Film review: Defenders must 'do their job' against Ravens-esque Seattle offense

After spending more time than any of us would like to admit discussing balls, it's time to move on to Seattle and the incredible football game Sunday figures to provide. To familiarize myself with the Seahawks, I went back and watched the film of three Hawks games: their dramatic NFC championship game win over the Packers, their Week 3 overtime triumph over Denver and the Patriots upset loss to the (at the time) upstart Seahawks in 2012. I'll be posting my takeaways from the film throughout the week, starting today with a Seattle offense that has more in common with Baltimore than you might think.

Stop the Beast

Make no mistake, the Seattle offense is built around it's bulldozer of a franchise back. The Hawks ran 525 times in the regular season, more than anyone but Houston, and their 454 passing attempts ranked dead last in the league. Seattle was one of only five teams to run more than they threw in 2014, and only the quarterback-less Browns ran on a higher percentage of offensive snaps than Seattle's 53.62%.

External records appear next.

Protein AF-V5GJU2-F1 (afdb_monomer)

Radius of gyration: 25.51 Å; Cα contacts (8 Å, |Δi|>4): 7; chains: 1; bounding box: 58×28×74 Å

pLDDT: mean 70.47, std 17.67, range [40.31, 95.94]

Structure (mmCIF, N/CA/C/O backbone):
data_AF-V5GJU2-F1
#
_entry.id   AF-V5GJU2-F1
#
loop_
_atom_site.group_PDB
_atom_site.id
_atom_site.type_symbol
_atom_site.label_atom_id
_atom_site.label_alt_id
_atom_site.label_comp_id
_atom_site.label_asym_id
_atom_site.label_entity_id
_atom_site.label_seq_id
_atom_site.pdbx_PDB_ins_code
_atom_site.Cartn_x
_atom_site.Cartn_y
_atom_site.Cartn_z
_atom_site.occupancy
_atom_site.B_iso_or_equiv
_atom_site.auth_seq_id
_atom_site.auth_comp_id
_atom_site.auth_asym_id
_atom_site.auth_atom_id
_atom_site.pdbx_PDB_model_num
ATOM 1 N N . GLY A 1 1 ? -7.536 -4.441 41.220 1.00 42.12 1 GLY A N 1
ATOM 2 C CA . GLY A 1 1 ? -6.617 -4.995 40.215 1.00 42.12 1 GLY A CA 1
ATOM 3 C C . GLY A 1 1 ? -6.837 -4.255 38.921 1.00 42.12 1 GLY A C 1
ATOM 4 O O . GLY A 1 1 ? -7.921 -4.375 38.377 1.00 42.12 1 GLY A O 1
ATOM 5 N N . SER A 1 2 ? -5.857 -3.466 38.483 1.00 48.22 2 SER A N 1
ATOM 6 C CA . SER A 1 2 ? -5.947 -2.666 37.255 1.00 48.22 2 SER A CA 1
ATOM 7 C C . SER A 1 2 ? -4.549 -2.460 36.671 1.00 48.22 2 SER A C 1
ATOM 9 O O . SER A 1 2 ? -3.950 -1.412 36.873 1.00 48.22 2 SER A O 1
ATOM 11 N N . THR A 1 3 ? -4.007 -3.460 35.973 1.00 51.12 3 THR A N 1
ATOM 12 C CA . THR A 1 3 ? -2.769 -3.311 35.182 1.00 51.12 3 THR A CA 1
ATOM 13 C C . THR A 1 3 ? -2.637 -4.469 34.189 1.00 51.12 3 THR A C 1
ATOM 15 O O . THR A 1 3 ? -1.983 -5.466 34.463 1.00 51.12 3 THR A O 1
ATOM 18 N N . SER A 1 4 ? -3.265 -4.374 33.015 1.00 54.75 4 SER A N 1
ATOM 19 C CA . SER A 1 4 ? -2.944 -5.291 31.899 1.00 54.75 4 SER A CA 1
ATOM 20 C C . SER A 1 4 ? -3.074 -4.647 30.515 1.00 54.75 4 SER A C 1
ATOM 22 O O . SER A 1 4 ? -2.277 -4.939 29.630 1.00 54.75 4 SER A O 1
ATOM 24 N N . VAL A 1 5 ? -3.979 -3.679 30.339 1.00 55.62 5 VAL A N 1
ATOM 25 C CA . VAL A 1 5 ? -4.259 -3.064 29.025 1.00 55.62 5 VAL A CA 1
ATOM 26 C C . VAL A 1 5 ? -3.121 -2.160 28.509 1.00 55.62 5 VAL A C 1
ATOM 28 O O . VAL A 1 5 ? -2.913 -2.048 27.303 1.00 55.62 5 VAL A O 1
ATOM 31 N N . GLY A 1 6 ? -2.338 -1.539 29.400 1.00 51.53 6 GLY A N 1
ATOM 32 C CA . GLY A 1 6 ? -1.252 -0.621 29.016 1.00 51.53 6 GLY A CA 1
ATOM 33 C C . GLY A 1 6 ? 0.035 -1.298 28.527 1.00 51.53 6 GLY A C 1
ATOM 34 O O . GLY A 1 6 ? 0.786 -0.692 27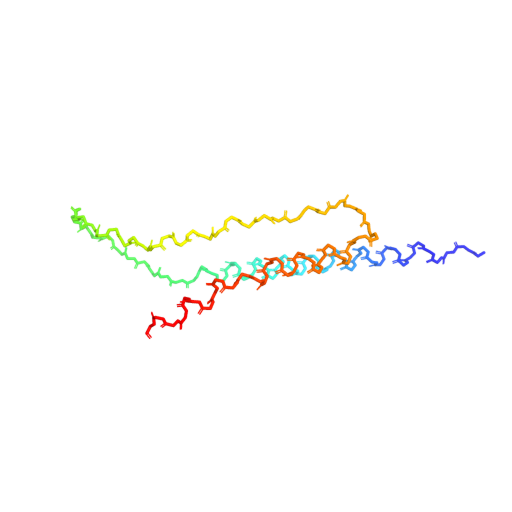.769 1.00 51.53 6 GLY A O 1
ATOM 35 N N . LYS A 1 7 ? 0.288 -2.552 28.928 1.00 51.00 7 LYS A N 1
ATOM 36 C CA . LYS A 1 7 ? 1.547 -3.259 28.638 1.00 51.00 7 LYS A CA 1
ATOM 37 C C . LYS A 1 7 ? 1.577 -3.789 27.198 1.00 51.00 7 LYS A C 1
ATOM 39 O O . LYS A 1 7 ? 2.502 -3.493 26.457 1.00 51.00 7 LYS A O 1
ATOM 44 N N . VAL A 1 8 ? 0.473 -4.404 26.764 1.00 56.88 8 VAL A N 1
ATOM 45 C CA . VAL A 1 8 ? 0.301 -4.959 25.407 1.00 56.88 8 VAL A CA 1
ATOM 46 C C . VAL A 1 8 ? 0.433 -3.888 24.314 1.00 56.88 8 VAL A C 1
ATOM 48 O O . VAL A 1 8 ? 1.024 -4.124 23.267 1.00 56.88 8 VAL A O 1
ATOM 51 N N . ARG A 1 9 ? -0.086 -2.676 24.554 1.00 56.53 9 ARG A N 1
ATOM 52 C CA . ARG A 1 9 ? -0.017 -1.570 23.581 1.00 56.53 9 ARG A CA 1
ATOM 53 C C . ARG A 1 9 ? 1.386 -0.986 23.407 1.00 56.53 9 ARG A C 1
ATOM 55 O O . ARG A 1 9 ? 1.673 -0.446 22.340 1.00 56.53 9 ARG A O 1
ATOM 62 N N . LEU A 1 10 ? 2.226 -1.051 24.441 1.00 61.00 10 LEU A N 1
ATOM 63 C CA . LEU A 1 10 ? 3.605 -0.571 24.368 1.00 61.00 10 LEU A CA 1
ATOM 64 C C . LEU A 1 10 ? 4.482 -1.546 23.571 1.00 61.00 10 LEU A C 1
ATOM 66 O O . LEU A 1 10 ? 5.352 -1.106 22.826 1.00 61.00 10 LEU A O 1
ATOM 70 N N . ASP A 1 11 ? 4.211 -2.845 23.697 1.00 72.38 11 ASP A N 1
ATOM 71 C CA . ASP A 1 11 ? 4.970 -3.904 23.026 1.00 72.38 11 ASP A CA 1
ATOM 72 C C . ASP A 1 11 ? 4.763 -3.879 21.503 1.00 72.38 11 ASP A C 1
ATOM 74 O O . ASP A 1 11 ? 5.730 -3.970 20.756 1.00 72.38 11 ASP A O 1
ATOM 78 N N . VAL A 1 12 ? 3.539 -3.613 21.029 1.00 81.56 12 VAL A N 1
ATOM 79 C CA . VAL A 1 12 ? 3.259 -3.491 19.583 1.00 81.56 12 VAL A CA 1
ATOM 80 C C . VAL A 1 12 ? 3.996 -2.310 18.946 1.00 81.56 12 VAL A C 1
ATOM 82 O O . VAL A 1 12 ? 4.494 -2.431 17.832 1.00 81.56 12 VAL A O 1
ATOM 85 N N . ARG A 1 13 ? 4.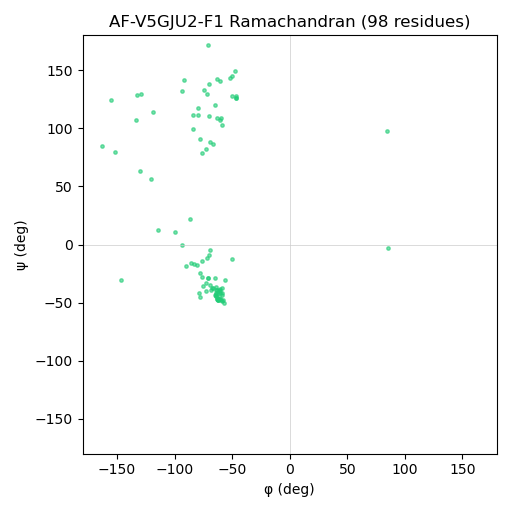088 -1.162 19.632 1.00 81.81 13 ARG A N 1
ATOM 86 C CA . ARG A 1 13 ? 4.811 0.002 19.086 1.00 81.81 13 ARG A CA 1
ATOM 87 C C . ARG A 1 13 ? 6.299 -0.286 18.937 1.00 81.81 13 ARG A C 1
ATOM 89 O O . ARG A 1 13 ? 6.863 0.015 17.897 1.00 81.81 13 ARG A O 1
ATOM 96 N N . LYS A 1 14 ? 6.896 -0.928 19.942 1.00 85.81 14 LYS A N 1
ATOM 97 C CA . LYS A 1 14 ? 8.305 -1.330 19.902 1.00 85.81 14 LYS A CA 1
ATOM 98 C C . LYS A 1 14 ? 8.583 -2.333 18.788 1.00 85.81 14 LYS A C 1
ATOM 100 O O . LYS A 1 14 ? 9.614 -2.224 18.138 1.00 85.81 14 LYS A O 1
ATOM 105 N N . GLU A 1 15 ? 7.666 -3.268 18.560 1.00 91.81 15 GLU A N 1
ATOM 106 C CA . GLU A 1 15 ? 7.785 -4.236 17.469 1.00 91.81 15 GLU A CA 1
ATOM 107 C C . GLU A 1 15 ? 7.738 -3.545 16.100 1.00 91.81 15 GLU A C 1
ATOM 109 O O . GLU A 1 15 ? 8.572 -3.811 15.239 1.00 91.81 15 GLU A O 1
ATOM 114 N N . ILE A 1 16 ? 6.815 -2.595 15.915 1.00 94.19 16 ILE A N 1
ATOM 115 C CA . ILE A 1 16 ? 6.731 -1.796 14.684 1.00 94.19 16 ILE A CA 1
ATOM 116 C C . ILE A 1 16 ? 8.014 -0.985 14.473 1.00 94.19 16 ILE A C 1
ATOM 118 O O . ILE A 1 16 ? 8.569 -1.011 13.375 1.00 94.19 16 ILE A O 1
ATOM 122 N N . ASP A 1 17 ? 8.502 -0.302 15.511 1.00 92.81 17 ASP A N 1
ATOM 123 C CA . ASP A 1 17 ? 9.731 0.495 15.435 1.00 92.81 17 ASP A CA 1
ATOM 124 C C . ASP A 1 17 ? 10.938 -0.390 15.077 1.00 92.81 17 ASP A C 1
ATOM 126 O O . ASP A 1 17 ? 11.750 -0.032 14.223 1.00 92.81 17 ASP A O 1
ATOM 130 N N . TYR A 1 18 ? 11.030 -1.580 15.676 1.00 93.44 18 TYR A N 1
ATOM 131 C CA . TYR A 1 18 ? 12.092 -2.546 15.401 1.00 93.44 18 TYR A CA 1
ATOM 132 C C . TYR A 1 18 ? 12.065 -3.049 13.952 1.00 93.44 18 TYR A C 1
ATOM 134 O O . TYR A 1 18 ? 13.099 -3.062 13.279 1.00 93.44 18 TYR A O 1
ATOM 142 N N . LEU A 1 19 ? 10.886 -3.420 13.447 1.00 94.69 19 LEU A N 1
ATOM 143 C CA . LEU A 1 19 ? 10.718 -3.865 12.063 1.00 94.69 19 LEU A CA 1
ATOM 144 C C . LEU A 1 19 ? 11.028 -2.744 11.067 1.00 94.69 19 LEU A C 1
ATOM 146 O O . LEU A 1 19 ? 11.713 -2.984 10.073 1.00 94.69 19 LEU A O 1
ATOM 150 N N . TYR A 1 20 ? 10.585 -1.516 11.349 1.00 94.69 20 TYR A N 1
ATOM 151 C CA . TYR A 1 20 ? 10.883 -0.351 10.516 1.00 94.69 20 TYR A CA 1
ATOM 152 C C . TYR A 1 20 ? 12.394 -0.115 10.398 1.00 94.69 20 TYR A C 1
ATOM 154 O O . TYR A 1 20 ? 12.911 0.009 9.287 1.00 94.69 20 TYR A O 1
ATOM 162 N N . ILE A 1 21 ? 13.115 -0.128 11.527 1.00 95.00 21 ILE A N 1
ATOM 163 C CA . ILE A 1 21 ? 14.576 0.045 11.550 1.00 95.00 21 ILE A CA 1
ATOM 164 C C . ILE A 1 21 ? 15.270 -1.043 10.719 1.00 95.00 21 ILE A C 1
ATOM 166 O O . ILE A 1 21 ? 16.167 -0.731 9.936 1.00 95.00 21 ILE A O 1
ATOM 170 N N . GLN A 1 22 ? 14.847 -2.306 10.839 1.00 95.00 22 GLN A N 1
ATOM 171 C CA . GLN A 1 22 ? 15.436 -3.400 10.060 1.00 95.00 22 GLN A CA 1
ATOM 172 C C . GLN A 1 22 ? 15.217 -3.250 8.551 1.00 95.00 22 GLN A C 1
ATOM 174 O O . GLN A 1 22 ? 16.143 -3.488 7.774 1.00 95.00 22 GLN A O 1
ATOM 179 N N . ILE A 1 23 ? 14.014 -2.851 8.131 1.00 95.94 23 ILE A N 1
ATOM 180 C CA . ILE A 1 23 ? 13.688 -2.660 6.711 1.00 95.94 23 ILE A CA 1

Of course, building around the running game is an easy decision when you have a skittles-fueled, crotch-grabbing, tackle-breaking beast in the backfield. All Marshawn Lynch did this year was average 4.7 yards per carry while leading the league in yards after contact (3 ypc) and missed tackles forced (88, 21 more than second-place finisher DeMarco Murray). Lynch's hard-nosed running style makes him a bull on the goal line, as evidenced by his 13 rushing touchdowns, but he also has enough explosive quickness and footwork to make smaller players miss in the open field.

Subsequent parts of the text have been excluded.